• _EXERCISE PROMPT_
For this exercise, output the line containing "ATOM 233 O O" and all lines after it to the end of the records, exactly, with no other content.

----- DATA FOR THIS EXERCISE -----

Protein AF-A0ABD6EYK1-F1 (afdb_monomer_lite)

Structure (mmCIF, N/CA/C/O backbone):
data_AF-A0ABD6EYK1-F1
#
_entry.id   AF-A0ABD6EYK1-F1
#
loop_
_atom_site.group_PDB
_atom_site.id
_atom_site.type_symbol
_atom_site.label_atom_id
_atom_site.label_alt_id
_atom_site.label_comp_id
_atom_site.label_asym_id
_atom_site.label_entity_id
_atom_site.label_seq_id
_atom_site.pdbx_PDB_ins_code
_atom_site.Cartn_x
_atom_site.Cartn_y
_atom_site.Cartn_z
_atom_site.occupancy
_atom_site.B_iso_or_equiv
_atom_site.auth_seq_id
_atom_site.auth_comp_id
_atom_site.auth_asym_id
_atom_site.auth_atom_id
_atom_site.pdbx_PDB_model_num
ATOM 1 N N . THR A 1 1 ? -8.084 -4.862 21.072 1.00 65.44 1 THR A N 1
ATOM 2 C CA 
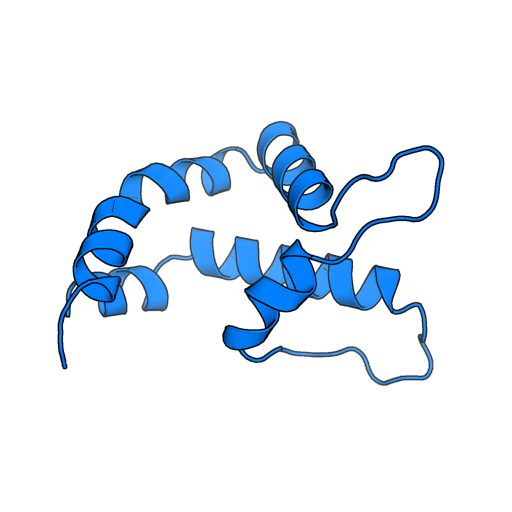. THR A 1 1 ? -9.212 -5.274 20.197 1.00 65.44 1 THR A CA 1
ATOM 3 C C . THR A 1 1 ? -9.635 -4.215 19.186 1.00 65.44 1 THR A C 1
ATOM 5 O O . THR A 1 1 ? -9.824 -4.583 18.036 1.00 65.44 1 THR A O 1
ATOM 8 N N . ASN A 1 2 ? -9.736 -2.924 19.531 1.00 85.19 2 ASN A N 1
ATOM 9 C CA . ASN A 1 2 ? -10.161 -1.883 18.569 1.00 85.19 2 ASN A CA 1
ATOM 10 C C . ASN A 1 2 ? -9.227 -1.723 17.353 1.00 85.19 2 ASN A C 1
ATOM 12 O O . ASN A 1 2 ? -9.717 -1.605 16.237 1.00 85.19 2 ASN A O 1
ATOM 16 N N . ALA A 1 3 ? -7.903 -1.804 17.539 1.00 87.81 3 ALA A N 1
ATOM 17 C CA . ALA A 1 3 ? -6.948 -1.764 16.424 1.00 87.81 3 ALA A CA 1
ATOM 18 C C . ALA A 1 3 ? -7.113 -2.953 15.460 1.00 87.81 3 ALA A C 1
ATOM 20 O O . ALA A 1 3 ? -7.140 -2.764 14.250 1.00 87.81 3 ALA A O 1
ATOM 21 N N . ALA A 1 4 ? -7.297 -4.167 15.992 1.00 89.00 4 ALA A N 1
ATOM 22 C CA . ALA A 1 4 ? -7.535 -5.358 15.178 1.00 89.00 4 ALA A CA 1
ATOM 23 C C . ALA A 1 4 ? -8.841 -5.249 14.374 1.00 89.00 4 ALA A C 1
ATOM 25 O O . ALA A 1 4 ? -8.850 -5.547 13.186 1.00 89.00 4 ALA A O 1
ATOM 26 N N . LYS A 1 5 ? -9.924 -4.753 14.995 1.00 92.25 5 LYS A N 1
ATOM 27 C CA . LYS A 1 5 ? -11.198 -4.497 14.300 1.00 92.25 5 LYS A CA 1
ATOM 28 C C . LYS A 1 5 ? -11.050 -3.458 13.188 1.00 92.25 5 LYS A C 1
ATOM 30 O O . LYS A 1 5 ? -11.605 -3.656 12.115 1.00 92.25 5 LYS A O 1
ATOM 35 N N . LEU A 1 6 ? -10.303 -2.377 13.430 1.00 91.12 6 LEU A N 1
ATOM 36 C CA . LEU A 1 6 ? -10.034 -1.367 12.407 1.00 91.12 6 LEU A CA 1
ATOM 37 C C . LEU A 1 6 ? -9.286 -1.976 11.218 1.00 91.12 6 LEU A C 1
ATOM 39 O O . LEU A 1 6 ? -9.733 -1.817 10.090 1.00 91.12 6 LEU A O 1
ATOM 43 N N . LEU A 1 7 ? -8.180 -2.684 11.465 1.00 91.06 7 LEU A N 1
ATOM 44 C CA . LEU A 1 7 ? -7.381 -3.284 10.393 1.00 91.06 7 LEU A CA 1
ATOM 45 C C . LEU A 1 7 ? -8.169 -4.340 9.611 1.00 91.06 7 LEU A C 1
ATOM 47 O O . LEU A 1 7 ? -8.068 -4.375 8.394 1.00 91.06 7 LEU A O 1
ATOM 51 N N . HIS A 1 8 ? -8.973 -5.161 10.290 1.00 93.19 8 HIS A N 1
ATOM 52 C CA . HIS A 1 8 ? -9.753 -6.220 9.647 1.00 93.19 8 HIS A CA 1
ATOM 53 C C . HIS A 1 8 ? -10.921 -5.697 8.799 1.00 93.19 8 HIS A C 1
ATOM 55 O O . HIS A 1 8 ? -11.275 -6.319 7.805 1.00 93.19 8 HIS A O 1
ATOM 61 N N . ASN A 1 9 ? -11.531 -4.572 9.184 1.00 93.06 9 ASN A N 1
ATOM 62 C CA . ASN A 1 9 ? -12.739 -4.062 8.527 1.00 93.06 9 ASN A CA 1
ATOM 63 C C . ASN A 1 9 ? -12.484 -2.851 7.617 1.00 93.06 9 ASN A C 1
ATOM 65 O O . ASN A 1 9 ? -13.400 -2.397 6.934 1.00 93.06 9 ASN A O 1
ATOM 69 N N . SER A 1 10 ? -11.276 -2.283 7.619 1.00 93.31 10 SER A N 1
ATOM 70 C CA . SER A 1 10 ? -10.978 -1.091 6.827 1.00 93.31 10 SER A CA 1
ATOM 71 C C . SER A 1 10 ? -10.786 -1.447 5.355 1.00 93.31 10 SER A C 1
ATOM 73 O O . SER A 1 10 ? -9.743 -1.953 4.943 1.00 93.31 10 SER A O 1
ATOM 75 N N . SER A 1 11 ? -11.778 -1.098 4.534 1.00 93.38 11 SER A N 1
ATOM 76 C CA . SER A 1 11 ? -11.663 -1.167 3.073 1.00 93.38 11 SER A CA 1
ATOM 77 C C . SER A 1 11 ? -10.494 -0.328 2.555 1.00 93.38 11 SER A C 1
ATOM 79 O O . SER A 1 11 ? -9.790 -0.752 1.645 1.00 93.38 11 SER A O 1
ATOM 81 N N . GLN A 1 12 ? -10.234 0.829 3.172 1.00 93.75 12 GLN A N 1
ATOM 82 C CA . GLN A 1 12 ? -9.112 1.694 2.810 1.00 93.75 12 GLN A CA 1
ATOM 83 C C . GLN A 1 12 ? -7.774 0.977 3.009 1.00 93.75 12 GLN A C 1
ATOM 85 O O . GLN A 1 12 ? -6.939 0.978 2.109 1.00 93.75 12 GLN A O 1
ATOM 90 N N . PHE A 1 13 ? -7.590 0.316 4.157 1.00 92.44 13 PHE A N 1
ATOM 91 C CA . PHE A 1 13 ? -6.390 -0.471 4.421 1.00 92.44 13 PHE A CA 1
ATOM 92 C C . PHE A 1 13 ? -6.226 -1.603 3.404 1.00 92.44 13 PHE A C 1
ATOM 94 O O . PHE A 1 13 ? -5.154 -1.754 2.824 1.00 92.44 13 PHE A O 1
ATOM 101 N N . HIS A 1 14 ? -7.294 -2.349 3.118 1.00 93.94 14 HIS A N 1
ATOM 102 C CA . HIS A 1 14 ? -7.254 -3.424 2.126 1.00 93.94 14 HIS A CA 1
ATOM 103 C C . HIS A 1 14 ? -6.900 -2.923 0.719 1.00 93.94 14 HIS A C 1
ATOM 105 O O . HIS A 1 14 ? -6.077 -3.538 0.044 1.00 93.94 14 HIS A O 1
ATOM 111 N N . HIS A 1 15 ? -7.445 -1.782 0.289 1.00 94.44 15 HIS A N 1
ATOM 112 C CA . HIS A 1 15 ? -7.093 -1.180 -0.999 1.00 94.44 15 HIS A CA 1
ATOM 113 C C . HIS A 1 15 ? -5.634 -0.709 -1.046 1.00 94.44 15 HIS A C 1
ATOM 115 O O . HIS A 1 15 ? -4.979 -0.875 -2.073 1.00 94.44 15 HIS A O 1
ATOM 121 N N . ILE A 1 16 ? -5.094 -0.180 0.059 1.00 92.69 16 ILE A N 1
ATOM 122 C CA . ILE A 1 16 ? -3.665 0.159 0.161 1.00 92.69 16 ILE A CA 1
ATOM 123 C C . ILE A 1 16 ? -2.802 -1.102 -0.005 1.00 92.69 16 ILE A C 1
ATOM 125 O O . ILE A 1 16 ? -1.843 -1.088 -0.777 1.00 92.69 16 ILE A O 1
ATOM 129 N N . LEU A 1 17 ? -3.160 -2.212 0.653 1.00 92.69 17 LEU A N 1
ATOM 130 C CA . LEU A 1 17 ? -2.454 -3.490 0.489 1.00 92.69 17 LEU A CA 1
ATOM 131 C C . LEU A 1 17 ? -2.540 -4.015 -0.950 1.00 92.69 17 LEU A C 1
ATOM 133 O O . LEU A 1 17 ? -1.557 -4.526 -1.481 1.00 92.69 17 LEU A O 1
ATOM 137 N N . GLN A 1 18 ? -3.692 -3.862 -1.603 1.00 92.31 18 GLN A N 1
ATOM 138 C CA . GLN A 1 18 ? -3.881 -4.289 -2.987 1.00 92.31 18 GLN A CA 1
ATOM 139 C C . GLN A 1 18 ? -3.084 -3.430 -3.979 1.00 92.31 18 GLN A C 1
ATOM 141 O O . GLN A 1 18 ? -2.528 -3.968 -4.937 1.00 92.31 18 GLN A O 1
ATOM 146 N N . LEU A 1 19 ? -2.965 -2.121 -3.734 1.00 92.38 19 LEU A 
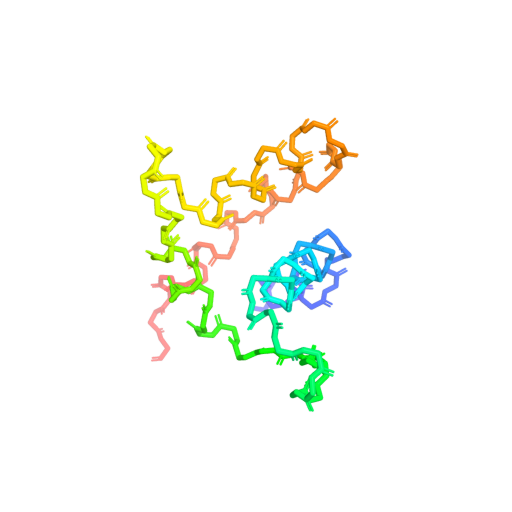N 1
ATOM 147 C CA . LEU A 1 19 ? -2.081 -1.234 -4.496 1.00 92.38 19 LEU A CA 1
ATOM 148 C C . LEU A 1 19 ? -0.619 -1.666 -4.356 1.00 92.38 19 LEU A C 1
ATOM 150 O O . LEU
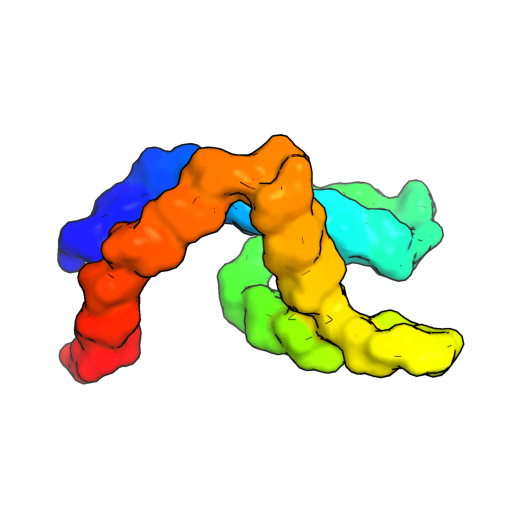 A 1 19 ? 0.062 -1.820 -5.365 1.00 92.38 19 LEU A O 1
ATOM 154 N N . LEU A 1 20 ? -0.164 -1.941 -3.130 1.00 91.69 20 LEU A N 1
ATOM 155 C CA . LEU A 1 20 ? 1.189 -2.447 -2.879 1.00 91.69 20 LEU A CA 1
ATOM 156 C C . LEU A 1 20 ? 1.447 -3.774 -3.600 1.00 91.69 20 LEU A C 1
ATOM 158 O O . LEU A 1 20 ? 2.469 -3.911 -4.267 1.00 91.69 20 LEU A O 1
ATOM 162 N N . LEU A 1 21 ? 0.504 -4.722 -3.537 1.00 91.25 21 LEU A N 1
ATOM 163 C CA . LEU A 1 21 ? 0.601 -5.994 -4.258 1.00 91.25 21 LEU A CA 1
ATOM 164 C C . LEU A 1 21 ? 0.679 -5.790 -5.775 1.00 91.25 21 LEU A C 1
ATOM 166 O O . LEU A 1 21 ? 1.471 -6.443 -6.451 1.00 91.25 21 LEU A O 1
ATOM 170 N N . THR A 1 22 ? -0.135 -4.880 -6.309 1.00 90.12 22 THR A N 1
ATOM 171 C CA . THR A 1 22 ? -0.170 -4.574 -7.744 1.00 90.12 22 THR A CA 1
ATOM 172 C C . THR A 1 22 ? 1.154 -3.968 -8.200 1.00 90.12 22 THR A C 1
ATOM 174 O O . THR A 1 22 ? 1.727 -4.425 -9.187 1.00 90.12 22 THR A O 1
ATOM 177 N N . CYS A 1 23 ? 1.680 -2.985 -7.465 1.00 89.44 23 CYS A N 1
ATOM 178 C CA . CYS A 1 23 ? 2.974 -2.388 -7.777 1.00 89.44 23 CYS A CA 1
ATOM 179 C C . CYS A 1 23 ? 4.121 -3.394 -7.613 1.00 89.44 23 CYS A C 1
ATOM 181 O O . CYS A 1 23 ? 5.004 -3.435 -8.463 1.00 89.44 23 CYS A O 1
ATOM 183 N N . GLY A 1 24 ? 4.086 -4.236 -6.576 1.00 88.50 24 GLY A N 1
ATOM 184 C CA . GLY A 1 24 ? 5.061 -5.306 -6.370 1.00 88.50 24 GLY A CA 1
ATOM 185 C C . GLY A 1 24 ? 5.100 -6.283 -7.546 1.00 88.50 24 GLY A C 1
ATOM 186 O O . GLY A 1 24 ? 6.157 -6.475 -8.135 1.00 88.50 24 GLY A O 1
ATOM 187 N N . ASN A 1 25 ? 3.943 -6.814 -7.958 1.00 87.94 25 ASN A N 1
ATOM 188 C CA . ASN A 1 25 ? 3.838 -7.691 -9.131 1.00 87.94 25 ASN A CA 1
ATOM 189 C C . ASN A 1 25 ? 4.348 -7.020 -10.417 1.00 87.94 25 ASN A C 1
ATOM 191 O O . ASN A 1 25 ? 5.015 -7.669 -11.218 1.00 87.94 25 ASN A O 1
ATOM 195 N N . LEU A 1 26 ? 4.060 -5.727 -10.615 1.00 86.88 26 LEU A N 1
ATOM 196 C CA . LEU A 1 26 ? 4.539 -4.984 -11.783 1.00 86.88 26 LEU A CA 1
ATOM 197 C C . LEU A 1 26 ? 6.071 -4.870 -11.802 1.00 86.88 26 LEU A C 1
ATOM 199 O O . LEU A 1 26 ? 6.686 -5.053 -12.848 1.00 86.88 26 LEU A O 1
ATOM 203 N N . ILE A 1 27 ? 6.681 -4.568 -10.653 1.00 85.56 27 ILE A N 1
ATOM 204 C CA . ILE A 1 27 ? 8.135 -4.390 -10.515 1.00 85.56 27 ILE A CA 1
ATOM 205 C C . ILE A 1 27 ? 8.870 -5.716 -10.633 1.00 85.56 27 ILE A C 1
ATOM 207 O O . ILE A 1 27 ? 9.931 -5.771 -11.249 1.00 85.56 27 ILE A O 1
ATOM 211 N N . SER A 1 28 ? 8.313 -6.783 -10.056 1.00 81.69 28 SER A N 1
ATOM 212 C CA . SER A 1 28 ? 8.914 -8.111 -10.123 1.00 81.69 28 SER A CA 1
ATOM 213 C C . SER A 1 28 ? 9.050 -8.618 -11.559 1.00 81.69 28 SER A C 1
ATOM 215 O O . SER A 1 28 ? 9.902 -9.468 -11.789 1.00 81.69 28 SER A O 1
ATOM 217 N N . GLY A 1 29 ? 8.276 -8.081 -12.516 1.00 68.12 29 GLY A N 1
ATOM 218 C CA . GLY A 1 29 ? 8.531 -8.165 -13.962 1.00 68.12 29 GLY A CA 1
ATOM 219 C C . GLY A 1 29 ? 8.477 -9.565 -14.579 1.00 68.12 29 GLY A C 1
ATOM 220 O O . GLY A 1 29 ? 8.518 -9.701 -15.801 1.00 68.12 29 GLY A O 1
ATOM 221 N N . ASP A 1 30 ? 8.366 -10.605 -13.761 1.00 62.34 30 ASP A N 1
ATOM 222 C CA . ASP A 1 30 ? 8.343 -11.986 -14.194 1.00 62.34 30 ASP A CA 1
ATOM 223 C C . ASP A 1 30 ? 6.895 -12.431 -14.396 1.00 62.34 30 ASP A C 1
ATOM 225 O O . ASP A 1 30 ? 6.241 -12.951 -13.497 1.00 62.34 30 ASP A O 1
ATOM 229 N N . PHE A 1 31 ? 6.378 -12.200 -15.602 1.00 55.94 31 PHE A N 1
ATOM 230 C CA . PHE A 1 31 ? 5.057 -12.679 -16.014 1.00 55.94 31 PHE A CA 1
ATOM 231 C C . PHE A 1 31 ? 4.996 -14.214 -16.160 1.00 55.94 31 PHE A C 1
ATOM 233 O O . PHE A 1 31 ? 3.901 -14.753 -16.330 1.00 55.94 31 PHE A O 1
ATOM 240 N N . ASN A 1 32 ? 6.141 -14.915 -16.095 1.00 61.84 32 ASN A N 1
ATOM 241 C CA . ASN A 1 32 ? 6.195 -16.379 -16.033 1.00 61.84 32 ASN A CA 1
ATOM 242 C C . ASN A 1 32 ? 6.129 -16.889 -14.586 1.00 61.84 32 ASN A C 1
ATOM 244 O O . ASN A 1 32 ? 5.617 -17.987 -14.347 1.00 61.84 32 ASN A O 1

-----

• _ANSWER SECTION_
ATOM 233 O O . PHE A 1 31 ? 3.901 -14.753 -16.330 1.00 55.94 31 PHE A O 1
ATOM 240 N N . ASN A 1 32 ? 6.141 -14.915 -16.095 1.00 61.84 32 ASN A N 1
ATOM 241 C CA . ASN A 1 32 ? 6.195 -16.379 -16.033 1.00 61.84 32 ASN A CA 1
ATOM 242 C C . ASN A 1 32 ? 6.129 -16.889 -14.586 1.00 61.84 32 ASN A C 1
ATOM 244 O O . ASN A 1 32 ? 5.617 -17.987 -14.347 1.00 61.84 32 ASN A O 1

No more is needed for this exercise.